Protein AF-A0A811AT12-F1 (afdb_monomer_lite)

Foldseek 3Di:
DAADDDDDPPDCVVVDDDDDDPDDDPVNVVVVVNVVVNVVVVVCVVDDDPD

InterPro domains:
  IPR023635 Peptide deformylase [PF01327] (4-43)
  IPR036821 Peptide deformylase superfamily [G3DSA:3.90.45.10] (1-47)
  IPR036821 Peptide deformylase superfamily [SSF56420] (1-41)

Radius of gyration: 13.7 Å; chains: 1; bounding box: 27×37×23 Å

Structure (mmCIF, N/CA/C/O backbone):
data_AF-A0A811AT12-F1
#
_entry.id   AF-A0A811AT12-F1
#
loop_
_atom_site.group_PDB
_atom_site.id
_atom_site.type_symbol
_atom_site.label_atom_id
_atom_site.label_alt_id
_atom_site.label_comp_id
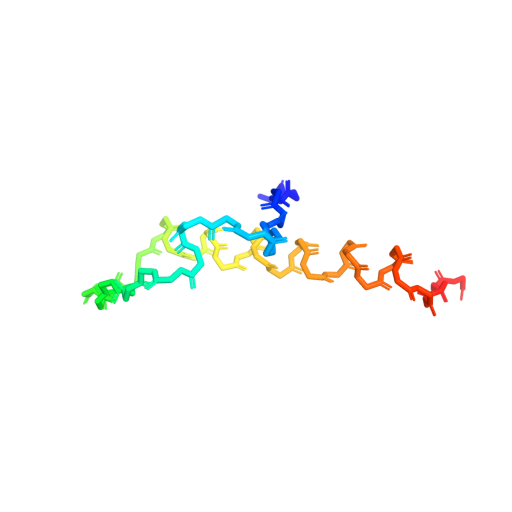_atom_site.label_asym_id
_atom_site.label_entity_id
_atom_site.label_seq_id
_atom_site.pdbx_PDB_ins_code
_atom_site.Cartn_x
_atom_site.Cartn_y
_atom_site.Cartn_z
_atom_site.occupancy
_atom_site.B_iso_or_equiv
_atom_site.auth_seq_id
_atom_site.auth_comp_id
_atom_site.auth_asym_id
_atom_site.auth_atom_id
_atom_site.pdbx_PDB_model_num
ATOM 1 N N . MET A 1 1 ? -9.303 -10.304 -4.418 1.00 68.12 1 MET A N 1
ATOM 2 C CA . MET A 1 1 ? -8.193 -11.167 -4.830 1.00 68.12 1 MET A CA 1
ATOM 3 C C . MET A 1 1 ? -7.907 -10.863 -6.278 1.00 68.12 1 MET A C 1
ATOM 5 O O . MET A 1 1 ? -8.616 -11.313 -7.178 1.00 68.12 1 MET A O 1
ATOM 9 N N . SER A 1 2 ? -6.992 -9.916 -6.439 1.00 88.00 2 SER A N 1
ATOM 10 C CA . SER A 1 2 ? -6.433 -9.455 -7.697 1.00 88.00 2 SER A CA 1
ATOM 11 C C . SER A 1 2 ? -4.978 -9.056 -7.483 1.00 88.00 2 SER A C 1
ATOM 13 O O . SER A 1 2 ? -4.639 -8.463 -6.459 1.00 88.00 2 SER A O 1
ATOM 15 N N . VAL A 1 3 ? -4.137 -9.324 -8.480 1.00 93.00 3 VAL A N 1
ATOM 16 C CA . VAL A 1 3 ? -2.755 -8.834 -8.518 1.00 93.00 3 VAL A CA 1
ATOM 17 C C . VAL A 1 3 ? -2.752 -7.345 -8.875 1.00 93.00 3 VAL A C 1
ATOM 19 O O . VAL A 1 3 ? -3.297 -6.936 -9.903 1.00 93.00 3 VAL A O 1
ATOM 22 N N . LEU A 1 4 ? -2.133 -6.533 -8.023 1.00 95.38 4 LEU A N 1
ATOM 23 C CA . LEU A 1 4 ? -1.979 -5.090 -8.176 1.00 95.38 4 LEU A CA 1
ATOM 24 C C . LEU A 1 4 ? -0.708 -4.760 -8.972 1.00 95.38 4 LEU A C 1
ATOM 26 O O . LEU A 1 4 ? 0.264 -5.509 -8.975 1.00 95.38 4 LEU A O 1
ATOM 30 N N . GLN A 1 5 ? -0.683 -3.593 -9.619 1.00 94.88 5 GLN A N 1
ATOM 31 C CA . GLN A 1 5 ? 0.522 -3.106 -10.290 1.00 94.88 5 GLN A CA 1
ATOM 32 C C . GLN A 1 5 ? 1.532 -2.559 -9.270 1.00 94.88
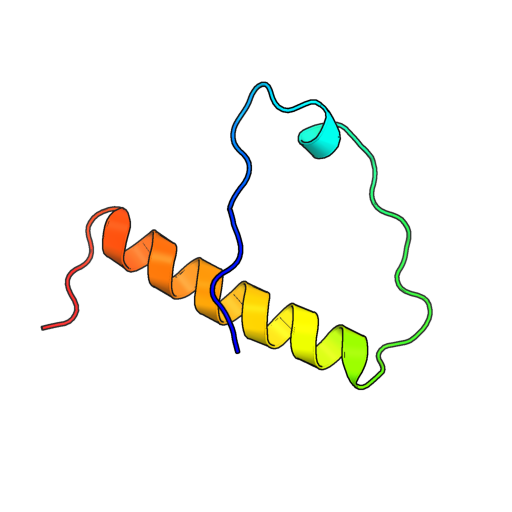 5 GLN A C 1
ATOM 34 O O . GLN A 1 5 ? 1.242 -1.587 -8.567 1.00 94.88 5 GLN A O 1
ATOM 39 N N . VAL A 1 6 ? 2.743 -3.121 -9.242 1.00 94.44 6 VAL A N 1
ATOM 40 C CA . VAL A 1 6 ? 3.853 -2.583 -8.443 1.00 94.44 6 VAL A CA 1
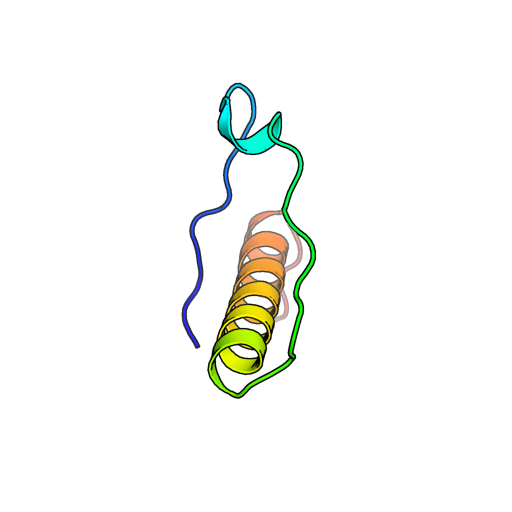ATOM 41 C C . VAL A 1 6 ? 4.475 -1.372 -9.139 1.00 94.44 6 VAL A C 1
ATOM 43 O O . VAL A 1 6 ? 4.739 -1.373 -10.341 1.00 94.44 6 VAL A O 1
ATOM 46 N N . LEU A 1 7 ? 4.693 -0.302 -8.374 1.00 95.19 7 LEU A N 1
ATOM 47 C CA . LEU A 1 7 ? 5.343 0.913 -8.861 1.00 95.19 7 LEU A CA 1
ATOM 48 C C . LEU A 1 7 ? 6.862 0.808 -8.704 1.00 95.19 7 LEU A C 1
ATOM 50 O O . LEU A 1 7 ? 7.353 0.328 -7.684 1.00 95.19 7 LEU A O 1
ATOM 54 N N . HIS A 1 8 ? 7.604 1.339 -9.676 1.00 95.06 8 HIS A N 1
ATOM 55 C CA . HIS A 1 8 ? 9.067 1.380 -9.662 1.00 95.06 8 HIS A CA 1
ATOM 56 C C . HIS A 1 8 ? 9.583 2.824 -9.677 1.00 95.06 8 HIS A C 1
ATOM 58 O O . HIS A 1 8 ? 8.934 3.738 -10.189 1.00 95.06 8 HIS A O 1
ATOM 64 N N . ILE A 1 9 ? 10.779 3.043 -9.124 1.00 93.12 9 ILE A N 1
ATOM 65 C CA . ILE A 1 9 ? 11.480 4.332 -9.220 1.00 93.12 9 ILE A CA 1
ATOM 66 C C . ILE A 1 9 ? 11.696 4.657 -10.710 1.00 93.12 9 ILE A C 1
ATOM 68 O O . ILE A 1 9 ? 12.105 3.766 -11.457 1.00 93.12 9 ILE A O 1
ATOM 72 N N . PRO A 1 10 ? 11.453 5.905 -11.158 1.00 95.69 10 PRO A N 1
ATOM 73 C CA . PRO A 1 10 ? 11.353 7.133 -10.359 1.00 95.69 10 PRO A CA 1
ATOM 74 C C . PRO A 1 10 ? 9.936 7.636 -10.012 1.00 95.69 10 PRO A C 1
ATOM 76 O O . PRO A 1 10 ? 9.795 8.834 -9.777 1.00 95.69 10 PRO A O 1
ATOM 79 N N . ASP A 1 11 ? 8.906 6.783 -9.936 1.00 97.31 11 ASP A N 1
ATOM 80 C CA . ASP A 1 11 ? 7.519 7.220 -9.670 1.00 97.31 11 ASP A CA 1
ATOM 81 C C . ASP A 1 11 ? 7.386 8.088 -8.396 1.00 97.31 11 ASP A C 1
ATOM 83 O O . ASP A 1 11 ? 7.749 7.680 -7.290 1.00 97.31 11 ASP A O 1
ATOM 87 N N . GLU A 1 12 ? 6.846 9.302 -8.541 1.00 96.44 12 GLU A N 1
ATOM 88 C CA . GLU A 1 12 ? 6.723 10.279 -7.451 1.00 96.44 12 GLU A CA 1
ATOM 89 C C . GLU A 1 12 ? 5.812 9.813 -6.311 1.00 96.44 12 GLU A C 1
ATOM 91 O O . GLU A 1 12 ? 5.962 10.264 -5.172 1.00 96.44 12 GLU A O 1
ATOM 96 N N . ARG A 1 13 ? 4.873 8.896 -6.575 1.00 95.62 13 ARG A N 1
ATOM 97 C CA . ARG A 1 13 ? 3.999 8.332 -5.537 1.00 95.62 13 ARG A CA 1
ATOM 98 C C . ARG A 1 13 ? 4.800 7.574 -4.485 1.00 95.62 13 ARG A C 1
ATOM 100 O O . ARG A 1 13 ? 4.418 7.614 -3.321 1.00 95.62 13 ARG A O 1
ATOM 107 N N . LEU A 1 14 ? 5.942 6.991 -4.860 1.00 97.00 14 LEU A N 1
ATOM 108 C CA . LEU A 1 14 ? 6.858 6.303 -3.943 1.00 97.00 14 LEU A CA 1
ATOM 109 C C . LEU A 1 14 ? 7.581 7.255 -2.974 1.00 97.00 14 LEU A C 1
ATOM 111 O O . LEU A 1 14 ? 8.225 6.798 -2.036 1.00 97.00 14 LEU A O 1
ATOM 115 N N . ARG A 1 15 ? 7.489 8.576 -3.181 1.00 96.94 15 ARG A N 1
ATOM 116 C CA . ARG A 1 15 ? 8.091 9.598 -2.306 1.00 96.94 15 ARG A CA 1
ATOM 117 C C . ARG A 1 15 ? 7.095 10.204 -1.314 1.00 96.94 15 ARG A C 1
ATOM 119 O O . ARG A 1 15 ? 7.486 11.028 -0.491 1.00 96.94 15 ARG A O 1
------------------------------------------------
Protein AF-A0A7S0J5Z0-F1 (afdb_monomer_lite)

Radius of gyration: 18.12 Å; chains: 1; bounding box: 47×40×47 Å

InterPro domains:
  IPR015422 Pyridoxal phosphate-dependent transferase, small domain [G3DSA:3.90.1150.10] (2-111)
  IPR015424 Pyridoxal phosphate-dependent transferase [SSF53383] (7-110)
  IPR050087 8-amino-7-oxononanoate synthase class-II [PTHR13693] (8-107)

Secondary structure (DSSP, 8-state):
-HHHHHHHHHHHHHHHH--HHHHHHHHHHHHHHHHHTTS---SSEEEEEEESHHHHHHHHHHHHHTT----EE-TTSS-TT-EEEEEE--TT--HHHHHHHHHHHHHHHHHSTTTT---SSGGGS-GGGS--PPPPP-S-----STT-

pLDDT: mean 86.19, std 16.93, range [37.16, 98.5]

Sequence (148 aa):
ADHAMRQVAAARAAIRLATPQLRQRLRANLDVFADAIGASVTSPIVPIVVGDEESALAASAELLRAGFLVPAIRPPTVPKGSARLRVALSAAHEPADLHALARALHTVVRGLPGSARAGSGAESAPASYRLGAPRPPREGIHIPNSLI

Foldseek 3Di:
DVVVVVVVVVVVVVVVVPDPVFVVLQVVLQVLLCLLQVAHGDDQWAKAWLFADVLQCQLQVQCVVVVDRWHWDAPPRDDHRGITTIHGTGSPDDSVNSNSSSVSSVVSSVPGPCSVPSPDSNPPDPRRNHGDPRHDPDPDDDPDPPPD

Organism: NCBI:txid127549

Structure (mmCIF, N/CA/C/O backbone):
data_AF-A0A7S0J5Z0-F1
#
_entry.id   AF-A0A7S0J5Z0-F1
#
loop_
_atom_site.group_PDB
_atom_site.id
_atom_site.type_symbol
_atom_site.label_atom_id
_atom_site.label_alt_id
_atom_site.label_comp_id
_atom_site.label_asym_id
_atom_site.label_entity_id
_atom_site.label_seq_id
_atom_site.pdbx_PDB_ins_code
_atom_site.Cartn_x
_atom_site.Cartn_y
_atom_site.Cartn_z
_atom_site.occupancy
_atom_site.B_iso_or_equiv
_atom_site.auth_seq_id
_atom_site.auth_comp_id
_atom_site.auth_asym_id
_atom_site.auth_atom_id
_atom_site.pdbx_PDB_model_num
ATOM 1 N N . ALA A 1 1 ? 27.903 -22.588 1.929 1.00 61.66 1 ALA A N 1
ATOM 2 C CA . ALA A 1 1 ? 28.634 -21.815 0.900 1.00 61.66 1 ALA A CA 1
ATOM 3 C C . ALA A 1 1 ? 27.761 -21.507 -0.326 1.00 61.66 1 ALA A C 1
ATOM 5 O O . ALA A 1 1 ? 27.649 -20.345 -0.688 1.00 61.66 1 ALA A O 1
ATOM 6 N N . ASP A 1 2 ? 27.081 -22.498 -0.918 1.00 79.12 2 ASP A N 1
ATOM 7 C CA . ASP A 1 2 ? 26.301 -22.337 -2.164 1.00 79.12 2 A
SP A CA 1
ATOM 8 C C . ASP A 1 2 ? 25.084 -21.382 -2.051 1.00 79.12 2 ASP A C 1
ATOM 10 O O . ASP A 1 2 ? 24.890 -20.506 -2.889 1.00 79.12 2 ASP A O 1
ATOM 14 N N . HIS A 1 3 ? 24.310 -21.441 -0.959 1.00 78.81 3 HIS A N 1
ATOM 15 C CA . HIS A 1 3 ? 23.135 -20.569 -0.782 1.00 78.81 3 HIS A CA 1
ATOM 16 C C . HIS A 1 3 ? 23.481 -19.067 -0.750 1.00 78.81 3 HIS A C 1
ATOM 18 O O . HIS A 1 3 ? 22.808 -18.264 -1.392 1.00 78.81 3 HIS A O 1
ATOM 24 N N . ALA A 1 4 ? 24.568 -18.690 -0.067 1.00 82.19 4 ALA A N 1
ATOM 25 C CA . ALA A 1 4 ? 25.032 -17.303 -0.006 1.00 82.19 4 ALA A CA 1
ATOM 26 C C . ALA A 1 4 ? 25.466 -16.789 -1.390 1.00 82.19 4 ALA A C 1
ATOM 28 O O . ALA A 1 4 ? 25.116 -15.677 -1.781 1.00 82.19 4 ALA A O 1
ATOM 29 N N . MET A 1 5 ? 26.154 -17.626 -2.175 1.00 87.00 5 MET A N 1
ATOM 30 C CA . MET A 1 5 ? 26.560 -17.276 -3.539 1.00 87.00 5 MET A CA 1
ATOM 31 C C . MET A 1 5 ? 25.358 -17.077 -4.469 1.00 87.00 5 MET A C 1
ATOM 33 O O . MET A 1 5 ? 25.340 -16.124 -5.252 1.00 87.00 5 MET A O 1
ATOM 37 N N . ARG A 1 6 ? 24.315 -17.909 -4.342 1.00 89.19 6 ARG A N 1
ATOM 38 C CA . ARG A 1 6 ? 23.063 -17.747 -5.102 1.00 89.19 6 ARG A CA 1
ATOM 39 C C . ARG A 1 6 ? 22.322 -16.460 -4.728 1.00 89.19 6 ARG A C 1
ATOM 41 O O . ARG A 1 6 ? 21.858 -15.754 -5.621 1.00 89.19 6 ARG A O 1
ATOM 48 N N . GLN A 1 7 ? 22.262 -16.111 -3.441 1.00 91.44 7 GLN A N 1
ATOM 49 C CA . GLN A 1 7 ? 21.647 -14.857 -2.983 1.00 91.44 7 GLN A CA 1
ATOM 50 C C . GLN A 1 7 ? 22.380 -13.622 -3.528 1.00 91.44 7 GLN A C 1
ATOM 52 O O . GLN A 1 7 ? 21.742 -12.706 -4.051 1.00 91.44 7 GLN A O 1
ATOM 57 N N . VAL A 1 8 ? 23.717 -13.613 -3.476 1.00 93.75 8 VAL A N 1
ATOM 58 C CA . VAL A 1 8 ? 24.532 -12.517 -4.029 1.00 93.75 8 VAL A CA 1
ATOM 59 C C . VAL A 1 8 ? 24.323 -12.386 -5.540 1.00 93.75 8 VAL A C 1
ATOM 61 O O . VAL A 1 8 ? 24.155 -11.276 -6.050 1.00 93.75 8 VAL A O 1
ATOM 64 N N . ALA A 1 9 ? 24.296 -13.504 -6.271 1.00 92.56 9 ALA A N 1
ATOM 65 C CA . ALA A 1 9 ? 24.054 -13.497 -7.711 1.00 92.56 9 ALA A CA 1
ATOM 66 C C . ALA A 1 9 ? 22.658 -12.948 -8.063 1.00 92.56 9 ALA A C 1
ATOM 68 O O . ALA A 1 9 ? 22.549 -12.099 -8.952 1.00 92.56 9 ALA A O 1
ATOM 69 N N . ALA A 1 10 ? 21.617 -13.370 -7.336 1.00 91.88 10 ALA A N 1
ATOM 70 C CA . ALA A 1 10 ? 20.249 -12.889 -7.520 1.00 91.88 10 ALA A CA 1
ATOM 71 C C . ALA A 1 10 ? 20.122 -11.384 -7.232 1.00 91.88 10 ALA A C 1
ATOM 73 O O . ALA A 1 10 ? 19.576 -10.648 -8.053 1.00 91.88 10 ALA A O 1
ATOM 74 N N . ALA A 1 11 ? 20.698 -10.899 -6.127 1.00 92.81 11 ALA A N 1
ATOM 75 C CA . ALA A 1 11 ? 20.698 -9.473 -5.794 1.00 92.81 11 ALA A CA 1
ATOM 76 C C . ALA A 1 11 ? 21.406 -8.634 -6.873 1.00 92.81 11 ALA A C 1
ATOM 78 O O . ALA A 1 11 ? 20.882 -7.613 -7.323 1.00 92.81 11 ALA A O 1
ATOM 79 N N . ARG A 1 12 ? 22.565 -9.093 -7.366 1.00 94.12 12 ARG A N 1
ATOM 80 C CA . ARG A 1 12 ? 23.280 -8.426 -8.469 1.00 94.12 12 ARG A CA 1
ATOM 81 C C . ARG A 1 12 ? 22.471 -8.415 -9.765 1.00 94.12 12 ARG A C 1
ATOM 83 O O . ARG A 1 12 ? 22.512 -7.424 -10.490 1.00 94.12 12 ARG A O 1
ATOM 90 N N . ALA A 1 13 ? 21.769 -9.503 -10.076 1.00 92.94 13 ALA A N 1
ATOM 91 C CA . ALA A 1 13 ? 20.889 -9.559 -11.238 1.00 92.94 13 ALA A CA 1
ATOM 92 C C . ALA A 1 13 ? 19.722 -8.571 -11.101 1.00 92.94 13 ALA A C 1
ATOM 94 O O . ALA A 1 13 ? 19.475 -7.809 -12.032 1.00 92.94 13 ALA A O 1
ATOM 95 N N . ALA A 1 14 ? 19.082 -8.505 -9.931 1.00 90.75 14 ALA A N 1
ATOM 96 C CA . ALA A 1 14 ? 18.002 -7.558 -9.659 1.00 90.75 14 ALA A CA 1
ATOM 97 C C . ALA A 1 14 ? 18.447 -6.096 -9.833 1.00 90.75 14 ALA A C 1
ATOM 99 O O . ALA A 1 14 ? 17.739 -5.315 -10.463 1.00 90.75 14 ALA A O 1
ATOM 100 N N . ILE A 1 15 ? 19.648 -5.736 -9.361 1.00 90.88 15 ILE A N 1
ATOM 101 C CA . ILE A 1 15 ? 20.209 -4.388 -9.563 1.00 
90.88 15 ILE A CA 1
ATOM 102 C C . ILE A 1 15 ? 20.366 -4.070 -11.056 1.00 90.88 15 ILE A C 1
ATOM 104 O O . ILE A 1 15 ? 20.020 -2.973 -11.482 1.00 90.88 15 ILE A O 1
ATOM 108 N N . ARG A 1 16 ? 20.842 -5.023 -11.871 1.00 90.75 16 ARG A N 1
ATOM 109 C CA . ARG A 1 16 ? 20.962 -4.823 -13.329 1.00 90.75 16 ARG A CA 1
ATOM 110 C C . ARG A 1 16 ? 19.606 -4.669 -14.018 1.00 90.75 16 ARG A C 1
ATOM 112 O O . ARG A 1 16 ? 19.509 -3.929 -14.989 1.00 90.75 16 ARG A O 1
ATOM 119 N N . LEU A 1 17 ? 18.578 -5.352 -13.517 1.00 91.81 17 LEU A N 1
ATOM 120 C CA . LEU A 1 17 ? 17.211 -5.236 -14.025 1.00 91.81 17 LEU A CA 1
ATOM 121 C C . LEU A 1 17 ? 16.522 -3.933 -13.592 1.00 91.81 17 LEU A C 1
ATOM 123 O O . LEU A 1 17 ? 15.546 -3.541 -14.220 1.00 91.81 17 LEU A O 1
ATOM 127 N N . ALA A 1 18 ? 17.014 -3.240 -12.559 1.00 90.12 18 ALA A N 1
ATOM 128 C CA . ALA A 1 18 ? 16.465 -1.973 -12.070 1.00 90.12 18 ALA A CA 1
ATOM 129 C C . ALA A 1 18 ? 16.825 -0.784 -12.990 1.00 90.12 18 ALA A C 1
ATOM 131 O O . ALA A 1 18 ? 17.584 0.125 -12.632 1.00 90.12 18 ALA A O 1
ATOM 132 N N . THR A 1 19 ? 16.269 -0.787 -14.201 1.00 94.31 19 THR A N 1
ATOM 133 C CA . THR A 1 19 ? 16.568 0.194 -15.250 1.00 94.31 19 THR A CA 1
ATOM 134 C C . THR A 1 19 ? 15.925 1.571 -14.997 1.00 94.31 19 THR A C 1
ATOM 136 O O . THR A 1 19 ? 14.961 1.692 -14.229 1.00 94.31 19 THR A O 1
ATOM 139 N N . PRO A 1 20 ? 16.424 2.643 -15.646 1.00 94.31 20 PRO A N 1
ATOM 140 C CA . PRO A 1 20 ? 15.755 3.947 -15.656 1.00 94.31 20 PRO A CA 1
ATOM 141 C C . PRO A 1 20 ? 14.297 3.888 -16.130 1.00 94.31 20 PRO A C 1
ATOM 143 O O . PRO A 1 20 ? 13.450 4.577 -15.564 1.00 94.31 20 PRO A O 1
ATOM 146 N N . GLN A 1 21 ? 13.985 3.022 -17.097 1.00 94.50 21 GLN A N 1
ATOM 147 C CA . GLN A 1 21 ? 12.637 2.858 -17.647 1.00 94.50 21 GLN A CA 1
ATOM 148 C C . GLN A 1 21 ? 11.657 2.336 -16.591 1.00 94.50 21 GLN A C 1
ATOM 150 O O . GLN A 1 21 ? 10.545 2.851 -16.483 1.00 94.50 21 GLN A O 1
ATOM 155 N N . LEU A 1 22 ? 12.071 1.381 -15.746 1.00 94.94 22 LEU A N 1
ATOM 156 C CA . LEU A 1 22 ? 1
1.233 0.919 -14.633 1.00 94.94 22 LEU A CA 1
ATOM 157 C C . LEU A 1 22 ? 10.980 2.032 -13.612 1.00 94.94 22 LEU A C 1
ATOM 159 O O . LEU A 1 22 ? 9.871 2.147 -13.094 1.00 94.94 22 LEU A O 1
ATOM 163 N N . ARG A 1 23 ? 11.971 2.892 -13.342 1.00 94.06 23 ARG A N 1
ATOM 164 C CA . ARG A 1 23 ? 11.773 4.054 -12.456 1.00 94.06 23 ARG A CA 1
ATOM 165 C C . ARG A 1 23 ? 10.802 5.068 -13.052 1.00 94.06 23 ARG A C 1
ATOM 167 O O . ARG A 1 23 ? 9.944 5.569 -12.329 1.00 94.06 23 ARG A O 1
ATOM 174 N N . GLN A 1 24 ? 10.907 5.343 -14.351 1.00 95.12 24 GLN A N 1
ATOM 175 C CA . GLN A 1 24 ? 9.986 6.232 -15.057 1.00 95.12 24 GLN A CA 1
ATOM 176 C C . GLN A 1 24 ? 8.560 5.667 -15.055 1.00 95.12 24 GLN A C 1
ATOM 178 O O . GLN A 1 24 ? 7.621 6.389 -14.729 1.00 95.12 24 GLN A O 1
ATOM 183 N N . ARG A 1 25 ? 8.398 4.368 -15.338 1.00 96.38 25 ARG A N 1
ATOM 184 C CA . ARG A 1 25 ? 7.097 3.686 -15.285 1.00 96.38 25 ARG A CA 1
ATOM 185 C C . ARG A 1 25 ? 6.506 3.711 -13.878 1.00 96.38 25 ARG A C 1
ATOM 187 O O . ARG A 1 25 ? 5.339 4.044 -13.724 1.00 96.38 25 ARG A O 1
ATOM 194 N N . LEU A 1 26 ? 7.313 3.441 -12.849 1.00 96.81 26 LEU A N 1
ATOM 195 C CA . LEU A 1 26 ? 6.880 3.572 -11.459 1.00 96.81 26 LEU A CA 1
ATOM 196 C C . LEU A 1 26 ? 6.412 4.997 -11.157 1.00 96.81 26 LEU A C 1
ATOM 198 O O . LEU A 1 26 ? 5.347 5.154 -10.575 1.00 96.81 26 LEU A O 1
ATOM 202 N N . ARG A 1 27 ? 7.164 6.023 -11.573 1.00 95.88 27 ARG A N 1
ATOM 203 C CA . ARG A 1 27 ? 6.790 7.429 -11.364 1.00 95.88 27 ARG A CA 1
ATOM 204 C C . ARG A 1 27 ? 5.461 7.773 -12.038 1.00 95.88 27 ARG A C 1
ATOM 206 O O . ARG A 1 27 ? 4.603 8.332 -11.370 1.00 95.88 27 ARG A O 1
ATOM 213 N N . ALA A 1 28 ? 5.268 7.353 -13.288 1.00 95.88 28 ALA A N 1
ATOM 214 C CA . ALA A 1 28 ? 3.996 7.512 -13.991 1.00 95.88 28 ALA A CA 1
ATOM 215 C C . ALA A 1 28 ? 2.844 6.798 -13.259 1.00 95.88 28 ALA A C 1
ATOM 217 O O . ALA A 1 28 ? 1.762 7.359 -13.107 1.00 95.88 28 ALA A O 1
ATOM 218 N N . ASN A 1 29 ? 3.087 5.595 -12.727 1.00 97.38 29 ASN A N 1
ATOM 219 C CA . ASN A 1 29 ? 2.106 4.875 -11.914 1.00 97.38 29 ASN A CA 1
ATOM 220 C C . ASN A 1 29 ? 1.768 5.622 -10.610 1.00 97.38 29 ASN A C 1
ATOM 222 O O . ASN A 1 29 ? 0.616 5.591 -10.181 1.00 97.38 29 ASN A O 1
------------------------------------------------
## [Task requirements]
Nothing should appear in the answer except the lines above from the line with "ATOM 100 O O" through the line with "ATOM 116 C CA", both included, written out exactly.

## [Response box]
ATOM 100 O O . ARG A 1 13 ? 4.418 7.614 -3.321 1.00 95.62 13 ARG A O 1
ATOM 107 N N . LEU A 1 14 ? 5.942 6.991 -4.860 1.00 97.00 14 LEU A N 1
ATOM 108 C CA . LEU A 1 14 ? 6.858 6.303 -3.943 1.00 97.00 14 LEU A CA 1
ATOM 109 C C . LEU A 1 14 ? 7.581 7.255 -2.974 1.00 97.00 14 LEU A C 1
ATOM 111 O O . LEU A 1 14 ? 8.225 6.798 -2.036 1.00 97.00 14 LEU A O 1
ATOM 115 N N . ARG A 1 15 ? 7.489 8.576 -3.181 1.00 96.94 15 ARG A N 1
ATOM 116 C CA . ARG A 1 15 ? 8.091 9.598 -2.306 1.00 96.94 15 ARG A CA 1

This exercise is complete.